So I have been have an issue at trying to remove certain string values that are numbers in a list:
["December 31, 2020", "10.00%", "$50", "1,452", "7", "testing", "(1)", "(1000)"]
How can I get the list to only show: ["December 31,2020", "testing"]
? I did try a couple of the built in python functions, but could not figure out how to get the list I want.
Code:
number_list = ["December 31, 2020", "10.00%", "$50", "1,452", "7", "testing", "(1)", "(1000)"]
new_list = []
garbage_list = []
for i in number_list:
if i.isdigit():
garbage_list.append(i)
else:
new_list.append(i)
print(new_list)
Output: ["December 31, 2020", "10.00%", "$50", "1,452", "testing", "(1)", "(1000)"]

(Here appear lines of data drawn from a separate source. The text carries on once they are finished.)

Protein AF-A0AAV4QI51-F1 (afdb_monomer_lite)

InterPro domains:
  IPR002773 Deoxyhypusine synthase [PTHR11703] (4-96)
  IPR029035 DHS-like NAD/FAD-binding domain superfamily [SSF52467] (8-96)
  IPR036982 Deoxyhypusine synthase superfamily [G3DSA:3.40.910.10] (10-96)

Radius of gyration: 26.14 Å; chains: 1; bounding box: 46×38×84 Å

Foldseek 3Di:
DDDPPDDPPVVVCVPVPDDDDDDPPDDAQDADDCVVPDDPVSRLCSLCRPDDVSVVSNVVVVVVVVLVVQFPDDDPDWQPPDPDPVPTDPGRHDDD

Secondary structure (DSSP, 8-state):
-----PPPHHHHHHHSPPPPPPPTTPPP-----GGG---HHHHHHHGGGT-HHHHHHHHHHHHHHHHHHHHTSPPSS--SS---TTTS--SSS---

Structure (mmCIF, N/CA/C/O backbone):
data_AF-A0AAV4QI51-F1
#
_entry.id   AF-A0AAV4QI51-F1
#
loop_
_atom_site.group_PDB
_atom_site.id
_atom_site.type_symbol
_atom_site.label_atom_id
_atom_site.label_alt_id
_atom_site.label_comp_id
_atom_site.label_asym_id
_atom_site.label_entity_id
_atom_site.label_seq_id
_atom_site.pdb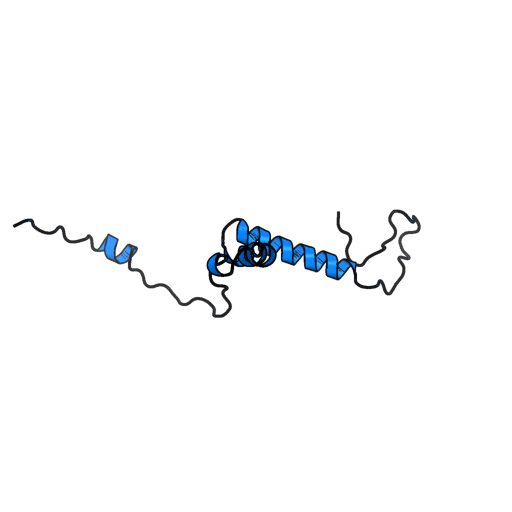x_PDB_ins_code
_atom_site.Cartn_x
_atom_site.Cartn_y
_atom_site.Cartn_z
_atom_site.occupancy
_atom_site.B_iso_or_equiv
_atom_site.auth_seq_id
_atom_site.auth_comp_id
_atom_site.auth_asym_id
_atom_site.auth_atom_id
_atom_site.pdbx_PDB_model_num
ATOM 1 N N . MET A 1 1 ? -19.438 0.880 54.081 1.00 43.25 1 MET A N 1
ATOM 2 C CA . MET A 1 1 ? -19.910 1.004 52.687 1.00 43.25 1 MET A CA 1
ATOM 3 C C . MET A 1 1 ? -18.902 1.882 51.978 1.00 43.25 1 MET A C 1
ATOM 5 O O . MET A 1 1 ? -18.786 3.041 52.349 1.00 43.25 1 MET A O 1
ATOM 9 N N . ALA A 1 2 ? -18.076 1.302 51.108 1.00 45.44 2 ALA A N 1
ATOM 10 C CA . ALA A 1 2 ? -17.078 2.061 50.365 1.00 45.44 2 ALA A CA 1
ATOM 11 C C . ALA A 1 2 ? -17.814 3.035 49.439 1.00 45.44 2 ALA A C 1
ATOM 13 O O . ALA A 1 2 ? -18.620 2.614 48.611 1.00 45.44 2 ALA A O 1
ATOM 14 N N . THR A 1 3 ? -17.596 4.328 49.647 1.00 51.41 3 THR A N 1
ATOM 15 C CA . THR A 1 3 ? -18.027 5.383 48.736 1.00 51.41 3 THR A CA 1
ATOM 16 C C . THR A 1 3 ? -17.299 5.148 47.420 1.00 51.41 3 THR A C 1
ATOM 18 O O . THR A 1 3 ? -16.077 5.274 47.372 1.00 51.41 3 THR A O 1
ATOM 21 N N . GLY A 1 4 ? -18.022 4.712 46.388 1.00 58.59 4 GLY A N 1
ATOM 22 C CA . GLY A 1 4 ? -17.462 4.615 45.046 1.00 58.59 4 GLY A CA 1
ATOM 23 C C . GLY A 1 4 ? -17.000 6.004 44.625 1.00 58.59 4 GLY A C 1
ATOM 24 O O . GLY A 1 4 ? -17.808 6.927 44.610 1.00 58.59 4 GLY A O 1
ATOM 25 N N . GLU A 1 5 ? -15.704 6.164 44.371 1.00 67.75 5 GLU A N 1
ATOM 26 C CA . GLU A 1 5 ? -15.144 7.389 43.804 1.00 67.75 5 GLU A CA 1
ATOM 27 C C . GLU A 1 5 ? -15.883 7.708 42.499 1.00 67.75 5 GLU A C 1
ATOM 29 O O . GLU A 1 5 ? -15.821 6.941 41.535 1.00 67.75 5 GLU A O 1
ATOM 34 N N . GLU A 1 6 ? -16.628 8.816 42.478 1.00 81.44 6 GLU A N 1
ATOM 35 C CA . GLU A 1 6 ? -17.235 9.317 41.249 1.00 81.44 6 GLU A CA 1
ATOM 36 C C . GLU A 1 6 ? -16.126 9.707 40.269 1.00 81.44 6 GLU A C 1
ATOM 38 O O . GLU A 1 6 ? -15.189 10.434 40.606 1.00 81.44 6 GLU A O 1
ATOM 43 N N . ILE A 1 7 ? -16.231 9.205 39.039 1.00 85.62 7 ILE A N 1
ATOM 44 C CA . ILE A 1 7 ? -15.254 9.470 37.985 1.00 85.62 7 ILE A CA 1
ATOM 45 C C . ILE A 1 7 ? -15.259 10.979 37.692 1.00 85.62 7 ILE A C 1
ATOM 47 O O . ILE A 1 7 ? -16.327 11.528 37.405 1.00 85.62 7 ILE A O 1
ATOM 51 N N . PRO A 1 8 ? -14.095 11.659 37.701 1.00 93.81 8 PRO A N 1
ATOM 52 C CA . PRO A 1 8 ? -14.026 13.081 37.395 1.00 93.81 8 PRO A CA 1
ATOM 53 C C . PRO A 1 8 ? -14.654 13.396 36.034 1.00 93.81 8 PRO A C 1
ATOM 55 O O . PRO A 1 8 ? -14.286 12.794 35.022 1.00 93.81 8 PRO A O 1
ATOM 58 N N . SER A 1 9 ? -15.555 14.380 35.986 1.00 90.50 9 SER A N 1
ATOM 59 C CA . SER A 1 9 ? -16.261 14.780 34.756 1.00 90.50 9 SER A CA 1
ATOM 60 C C . SER A 1 9 ? -15.308 15.107 33.603 1.00 90.50 9 SER A C 1
ATOM 62 O O . SER A 1 9 ? -15.543 14.706 32.467 1.00 90.50 9 SER A O 1
ATOM 64 N N . ILE A 1 10 ? -14.167 15.732 33.908 1.00 94.69 10 ILE A N 1
ATOM 65 C CA . ILE A 1 10 ? -13.123 16.043 32.925 1.00 94.69 10 ILE A CA 1
ATOM 66 C C . ILE A 1 10 ? -12.544 14.793 32.246 1.00 94.69 10 ILE A C 1
ATOM 68 O O . ILE A 1 10 ? -12.209 14.833 31.063 1.00 94.69 10 ILE A O 1
ATOM 72 N N . ALA A 1 11 ? -12.443 13.672 32.967 1.00 95.19 11 ALA A N 1
ATOM 73 C CA . ALA A 1 11 ? -11.972 12.411 32.406 1.00 95.19 11 ALA A CA 1
ATOM 74 C C . ALA A 1 11 ? -13.036 11.789 31.491 1.00 95.19 11 ALA A C 1
ATOM 76 O O . ALA A 1 11 ? -12.701 11.273 30.424 1.00 95.19 11 ALA A O 1
ATOM 77 N N . LEU A 1 12 ? -14.315 11.893 31.874 1.00 95.44 12 LEU A N 1
ATOM 78 C CA . LEU A 1 12 ? -15.438 11.426 31.062 1.00 95.44 12 LEU A CA 1
ATOM 79 C C . LEU A 1 12 ? -15.487 12.166 29.717 1.00 95.44 12 LEU A C 1
ATOM 81 O O . LEU A 1 12 ? -15.516 11.531 28.662 1.00 95.44 12 LEU A O 1
ATOM 85 N N . ASP A 1 13 ? -15.420 13.497 29.758 1.00 95.06 13 ASP A N 1
ATOM 86 C CA . ASP A 1 13 ? -15.496 14.348 28.569 1.00 95.06 13 ASP A CA 1
ATOM 87 C C . ASP A 1 13 ? -14.282 14.167 27.643 1.00 95.06 13 ASP A C 1
ATOM 89 O O . ASP A 1 13 ? -14.421 14.190 26.417 1.00 95.06 13 ASP A O 1
ATOM 93 N N . ALA A 1 14 ? -13.089 13.957 28.212 1.00 94.62 14 ALA A N 1
ATOM 94 C CA . ALA A 1 14 ? -11.868 13.738 27.440 1.00 94.62 14 ALA A CA 1
ATOM 95 C C . ALA A 1 14 ? -11.859 12.381 26.715 1.00 94.62 14 ALA A C 1
ATOM 97 O O . ALA A 1 14 ? -11.432 12.309 25.561 1.00 94.62 14 ALA A O 1
ATOM 98 N N . VAL A 1 15 ? -12.326 11.312 27.371 1.00 95.75 15 VAL A N 1
ATOM 99 C CA . VAL A 1 15 ? -12.268 9.940 26.835 1.00 95.75 15 VAL A CA 1
ATOM 100 C C . VAL A 1 15 ? -13.460 9.624 25.929 1.00 95.75 15 VAL A C 1
ATOM 102 O O . VAL A 1 15 ? -13.285 8.976 24.898 1.00 95.75 15 VAL A O 1
ATOM 105 N N . LEU A 1 16 ? -14.668 10.089 26.266 1.00 95.88 16 LEU A N 1
ATOM 106 C CA . LEU A 1 16 ? -15.911 9.730 25.561 1.00 95.88 16 LEU A CA 1
ATOM 107 C C . LEU A 1 16 ? -16.319 10.736 24.476 1.00 95.88 16 LEU A C 1
ATOM 109 O O . LEU A 1 16 ? -17.494 10.849 24.109 1.00 95.88 16 LEU A O 1
ATOM 113 N N . LYS A 1 17 ? -15.352 11.469 23.926 1.00 96.38 17 LYS A N 1
ATOM 114 C CA . LYS A 1 17 ? -15.604 12.412 22.840 1.00 96.38 17 LYS A CA 1
ATOM 115 C C . LYS A 1 17 ? -16.084 11.674 21.586 1.00 96.38 17 LYS A C 1
ATOM 117 O O . LYS A 1 17 ? -15.405 10.795 21.063 1.00 96.38 17 LYS A O 1
ATOM 122 N N . LYS A 1 18 ? -17.245 12.074 21.059 1.00 96.81 18 LYS A N 1
ATOM 123 C CA . LYS A 1 18 ? -17.789 11.518 19.809 1.00 96.81 18 LYS A CA 1
ATOM 124 C C . LYS A 1 18 ? -16.854 11.809 18.631 1.00 96.81 18 LYS A C 1
ATOM 126 O O . LYS A 1 18 ? -16.431 12.950 18.439 1.00 96.81 18 LYS A O 1
ATOM 131 N N . SER A 1 19 ? -16.570 10.786 17.828 1.00 95.44 19 SER A N 1
ATOM 132 C CA . SER A 1 19 ? -15.834 10.922 16.572 1.00 95.44 19 SER A CA 1
ATOM 133 C C . SER A 1 19 ? -16.742 11.398 15.433 1.00 95.44 19 SER A C 1
ATOM 135 O O . SER A 1 19 ? -17.957 11.185 15.439 1.00 95.44 19 SER A O 1
ATOM 137 N N . SER A 1 20 ? -16.145 12.057 14.440 1.00 95.25 20 SER A N 1
ATOM 138 C CA . SER A 1 20 ? -16.791 12.337 13.158 1.00 95.25 20 SER A CA 1
ATOM 139 C C . SER A 1 20 ? -16.720 11.117 12.232 1.00 95.25 20 SER A C 1
ATOM 141 O O . SER A 1 20 ? -15.912 10.208 12.426 1.00 95.25 20 SER A O 1
ATOM 143 N N . GLY A 1 21 ? -17.566 11.100 11.200 1.00 93.06 21 GLY A N 1
ATOM 144 C CA . GLY A 1 21 ? -17.527 10.059 10.174 1.00 93.06 21 GLY A CA 1
ATOM 145 C C . GLY A 1 21 ? -16.249 10.112 9.331 1.00 93.06 21 GLY A C 1
ATOM 146 O O . GLY A 1 21 ? -15.706 11.186 9.069 1.00 93.06 21 GLY A O 1
ATOM 147 N N . LEU A 1 22 ? -15.792 8.943 8.881 1.00 91.88 22 LEU A N 1
ATOM 148 C CA . LEU A 1 22 ? -14.687 8.810 7.932 1.00 91.88 22 LEU A CA 1
ATOM 149 C C . LEU A 1 22 ? -15.202 8.811 6.477 1.00 91.88 22 LEU A C 1
ATOM 151 O O . LEU A 1 22 ? -16.355 8.444 6.236 1.00 91.88 22 LEU A O 1
ATOM 155 N N . PRO A 1 23 ? -14.365 9.189 5.490 1.00 91.62 23 PRO A N 1
ATOM 156 C CA . PRO A 1 23 ? -14.679 9.012 4.071 1.00 91.62 23 PRO A CA 1
ATOM 157 C C . PRO A 1 23 ? -14.953 7.540 3.726 1.00 91.62 23 PRO A C 1
ATOM 159 O O . PRO A 1 23 ? -14.345 6.648 4.316 1.00 91.62 23 PRO A O 1
ATOM 162 N N . LYS A 1 24 ? -15.827 7.286 2.744 1.00 86.88 24 LYS A N 1
ATOM 163 C CA . LYS A 1 24 ? -16.238 5.922 2.356 1.00 86.88 24 LYS A CA 1
ATOM 164 C C . LYS A 1 24 ? -15.109 5.088 1.743 1.00 86.88 24 LYS A C 1
ATOM 166 O O . LYS A 1 24 ? -15.118 3.873 1.884 1.00 86.88 24 LYS A O 1
ATOM 171 N N . ASP A 1 25 ? -14.123 5.738 1.133 1.00 87.81 25 ASP A N 1
ATOM 172 C CA . ASP A 1 25 ? -13.073 5.076 0.346 1.00 87.81 25 ASP A CA 1
ATOM 173 C C . ASP A 1 25 ? -11.841 4.693 1.186 1.00 87.81 25 ASP A C 1
ATOM 175 O O . ASP A 1 25 ? -10.727 4.580 0.673 1.00 87.81 25 ASP A O 1
ATOM 179 N N . LYS A 1 26 ? -11.995 4.563 2.508 1.00 86.56 26 LYS A N 1
ATOM 180 C CA . LYS A 1 26 ? -10.892 4.196 3.400 1.00 86.56 26 LYS A CA 1
ATOM 181 C C . LYS A 1 26 ? -10.729 2.679 3.456 1.00 86.56 26 LYS A C 1
ATOM 183 O O . LYS A 1 26 ? -11.663 1.963 3.802 1.00 86.56 26 LYS A O 1
ATOM 188 N N . GLU A 1 27 ? -9.517 2.208 3.167 1.00 89.06 27 GLU A N 1
ATOM 189 C CA . GLU A 1 27 ? -9.135 0.817 3.411 1.00 89.06 27 GLU A CA 1
ATOM 190 C C . GLU A 1 27 ? -9.129 0.539 4.925 1.00 89.06 27 GLU A C 1
ATOM 192 O O . GLU A 1 27 ? -8.612 1.328 5.721 1.00 89.06 27 GLU A O 1
ATOM 197 N N . LEU A 1 28 ? -9.738 -0.580 5.323 1.00 94.69 28 LEU A N 1
ATOM 198 C CA . LEU A 1 28 ? -9.748 -1.037 6.710 1.00 94.69 28 LEU A CA 1
ATOM 199 C C . LEU A 1 28 ? -8.422 -1.713 7.049 1.00 94.69 28 LEU A C 1
ATOM 201 O O . LEU A 1 28 ? -7.856 -2.436 6.231 1.00 94.69 28 LEU A O 1
ATOM 205 N N . VAL A 1 29 ? -7.965 -1.528 8.287 1.00 97.19 29 VAL A N 1
ATOM 206 C CA . VAL A 1 29 ? -6.798 -2.251 8.793 1.00 97.19 29 VAL A CA 1
ATOM 207 C C . VAL A 1 29 ? -7.174 -3.721 8.963 1.00 97.19 29 VAL A C 1
ATOM 209 O O . VAL A 1 29 ? -8.041 -4.056 9.772 1.00 97.19 29 VAL A O 1
ATOM 212 N N . LYS A 1 30 ? -6.531 -4.595 8.189 1.00 97.81 30 LYS A N 1
ATOM 213 C CA . LYS A 1 30 ? -6.729 -6.046 8.220 1.00 97.81 30 LYS A CA 1
ATOM 214 C C . LYS A 1 30 ? -5.432 -6.746 7.814 1.00 97.81 30 LYS A C 1
ATOM 216 O O . LYS A 1 30 ? -4.898 -6.483 6.738 1.00 97.81 30 LYS A O 1
ATOM 221 N N . GLY A 1 31 ? -4.944 -7.633 8.679 1.00 97.88 31 GLY A N 1
ATOM 222 C CA . GLY A 1 31 ? -3.808 -8.508 8.388 1.00 97.88 31 GLY A CA 1
ATOM 223 C C . GLY A 1 31 ? -4.215 -9.771 7.625 1.00 97.88 31 GLY A C 1
ATOM 224 O O . GLY A 1 31 ? -5.398 -10.014 7.380 1.00 97.88 31 GLY A O 1
ATOM 225 N N . TYR A 1 32 ? -3.222 -10.579 7.263 1.00 98.56 32 TYR A N 1
ATOM 226 C CA . TYR A 1 32 ? -3.432 -11.895 6.669 1.00 98.56 32 TYR A CA 1
ATOM 227 C C . TYR A 1 32 ? -4.063 -12.866 7.679 1.00 98.56 32 TYR A C 1
ATOM 229 O O . TYR A 1 32 ? -3.671 -12.880 8.848 1.00 98.56 32 TYR A O 1
ATOM 237 N N . ASP A 1 33 ? -5.026 -13.674 7.231 1.00 98.25 33 ASP A N 1
ATOM 238 C CA . ASP A 1 33 ? -5.640 -14.721 8.046 1.00 98.25 33 ASP A CA 1
ATOM 239 C C . ASP A 1 33 ? -4.930 -16.054 7.787 1.00 98.25 33 ASP A C 1
ATOM 241 O O . ASP A 1 33 ? -5.053 -16.647 6.721 1.00 98.25 33 ASP A O 1
ATOM 245 N N . PHE A 1 34 ? -4.175 -16.548 8.768 1.00 98.38 34 PHE A N 1
ATOM 246 C CA . PHE A 1 34 ? -3.461 -17.821 8.632 1.00 98.38 34 PHE A CA 1
ATOM 247 C C . PHE A 1 34 ? -4.387 -19.048 8.609 1.00 98.38 34 PHE A C 1
ATOM 249 O O . PHE A 1 34 ? -3.921 -20.140 8.277 1.00 98.38 34 PHE A O 1
ATOM 256 N N . ASN A 1 35 ? -5.684 -18.892 8.904 1.00 98.31 35 ASN A N 1
ATOM 257 C CA . ASN A 1 35 ? -6.664 -19.951 8.657 1.00 98.31 35 ASN A CA 1
ATOM 258 C C . ASN A 1 35 ? -6.860 -20.219 7.153 1.00 98.31 35 ASN A C 1
ATOM 260 O O . ASN A 1 35 ? -7.254 -21.328 6.795 1.00 98.31 35 ASN A O 1
ATOM 264 N N . ASP A 1 36 ? -6.507 -19.266 6.279 1.00 96.69 36 ASP A N 1
ATOM 265 C CA . ASP A 1 36 ? -6.494 -19.445 4.817 1.00 96.69 36 ASP A CA 1
ATOM 266 C C . ASP A 1 36 ? -5.277 -20.272 4.333 1.00 96.69 36 ASP A C 1
ATOM 268 O O . ASP A 1 36 ? -5.097 -20.505 3.137 1.00 96.69 36 ASP A O 1
ATOM 272 N N . GLY A 1 37 ? -4.4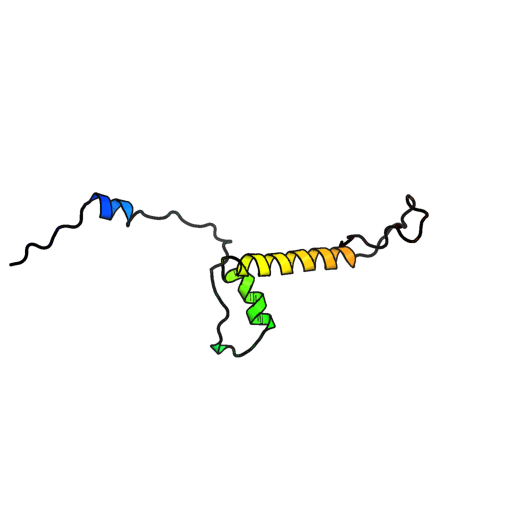37 -20.753 5.258 1.00 97.69 37 GLY A N 1
ATOM 273 C CA . GLY A 1 37 ? -3.229 -21.522 4.973 1.00 97.69 37 GLY A CA 1
ATOM 274 C C . GLY A 1 37 ? -1.991 -20.644 4.795 1.00 97.69 37 GLY A C 1
ATOM 275 O O . GLY A 1 37 ? -1.966 -19.471 5.171 1.00 97.69 37 GLY A O 1
ATOM 276 N N . ILE A 1 38 ? -0.924 -21.224 4.242 1.00 97.88 38 ILE A N 1
ATOM 277 C CA . ILE A 1 38 ? 0.345 -20.521 4.006 1.00 97.88 38 ILE A CA 1
ATOM 278 C C . ILE A 1 38 ? 0.414 -20.101 2.534 1.00 97.88 38 ILE A C 1
ATOM 280 O O . ILE A 1 38 ? 0.901 -20.853 1.691 1.00 97.88 38 ILE A O 1
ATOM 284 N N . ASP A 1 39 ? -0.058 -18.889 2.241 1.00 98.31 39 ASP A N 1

CodePudding user response:
If your only goal is to keep those two elements, you can do:
import string
number_list = ["December 31, 2020", "10.00%", "$50", "1,452", "7", "testing", "(1)", "(1000)"]
new_list = []
garbage_list = []
for elem in number_list:
new_list.append(elem) if set(elem.lower()) & set(string.ascii_lowercase) else garbage_list.append(elem)
print(new_list)
The key idea is that I use the &
operator (intersection) between the set of lowercase characters and the element we have reached in our iteration. If the set is nonempty, then that means there is a character and we want to keep it in our new set.
Note that string.ascii_lowercase is just the string abcde...xyz
.
Output:
['December 31, 2020', 'testing']
CodePudding user response:
It would be much better if you could tell what all kind of values are kept in number_values
like date/time (in other formats), currency (other formats like 500 won
), etc which you may or may not want to keep.
I can see that you want to keep first a date format and a string, and exclude everything else, which can be done be like this:
number_list = ["December 31, 2020", "10.00%", "$50", "1,452", "7", "testing", "(1)", "(1000)"]
new_list = []
garbage_list = []
for i in number_list:
// only check for first or second character for digits
if i[0].isdigit() or i[1].isdigit():
garbage_list.append(i)
else:
new_list.append(i)
print(new_list)
Output:
['December 31, 2020', 'testing']
More information would require a robust solution.
CodePudding user response:
import re
number_list = ["December 31, 2020", "10.00%", "$50", "1,452", "7", "testing", "(1)", "(1000)"]
cleaned_number_list = [(i,re.sub("[^\w\s\.]", "", i)) for i in number_list] # remove special characters except (dot)
# output: [('December 31, 2020', 'December 31 2020'), ('10.00%', '10.00'), ('$50', '50'), ('1,452', '1452'), ('7', '7'), ('testing', 'testing'), ('(1)', '1'), ('(1000)', '1000')]
non_number_list = [i[0] for i in a if not re.match("\d \.?\d*", i[1])]
print(non_number_list)
# output: ['December 31, 2020', 'testing']
Would be better if you could specify what formats of strings are you accepting, and what exact outcome do you want. This looks a little vague, but to solve your specific question, this should work.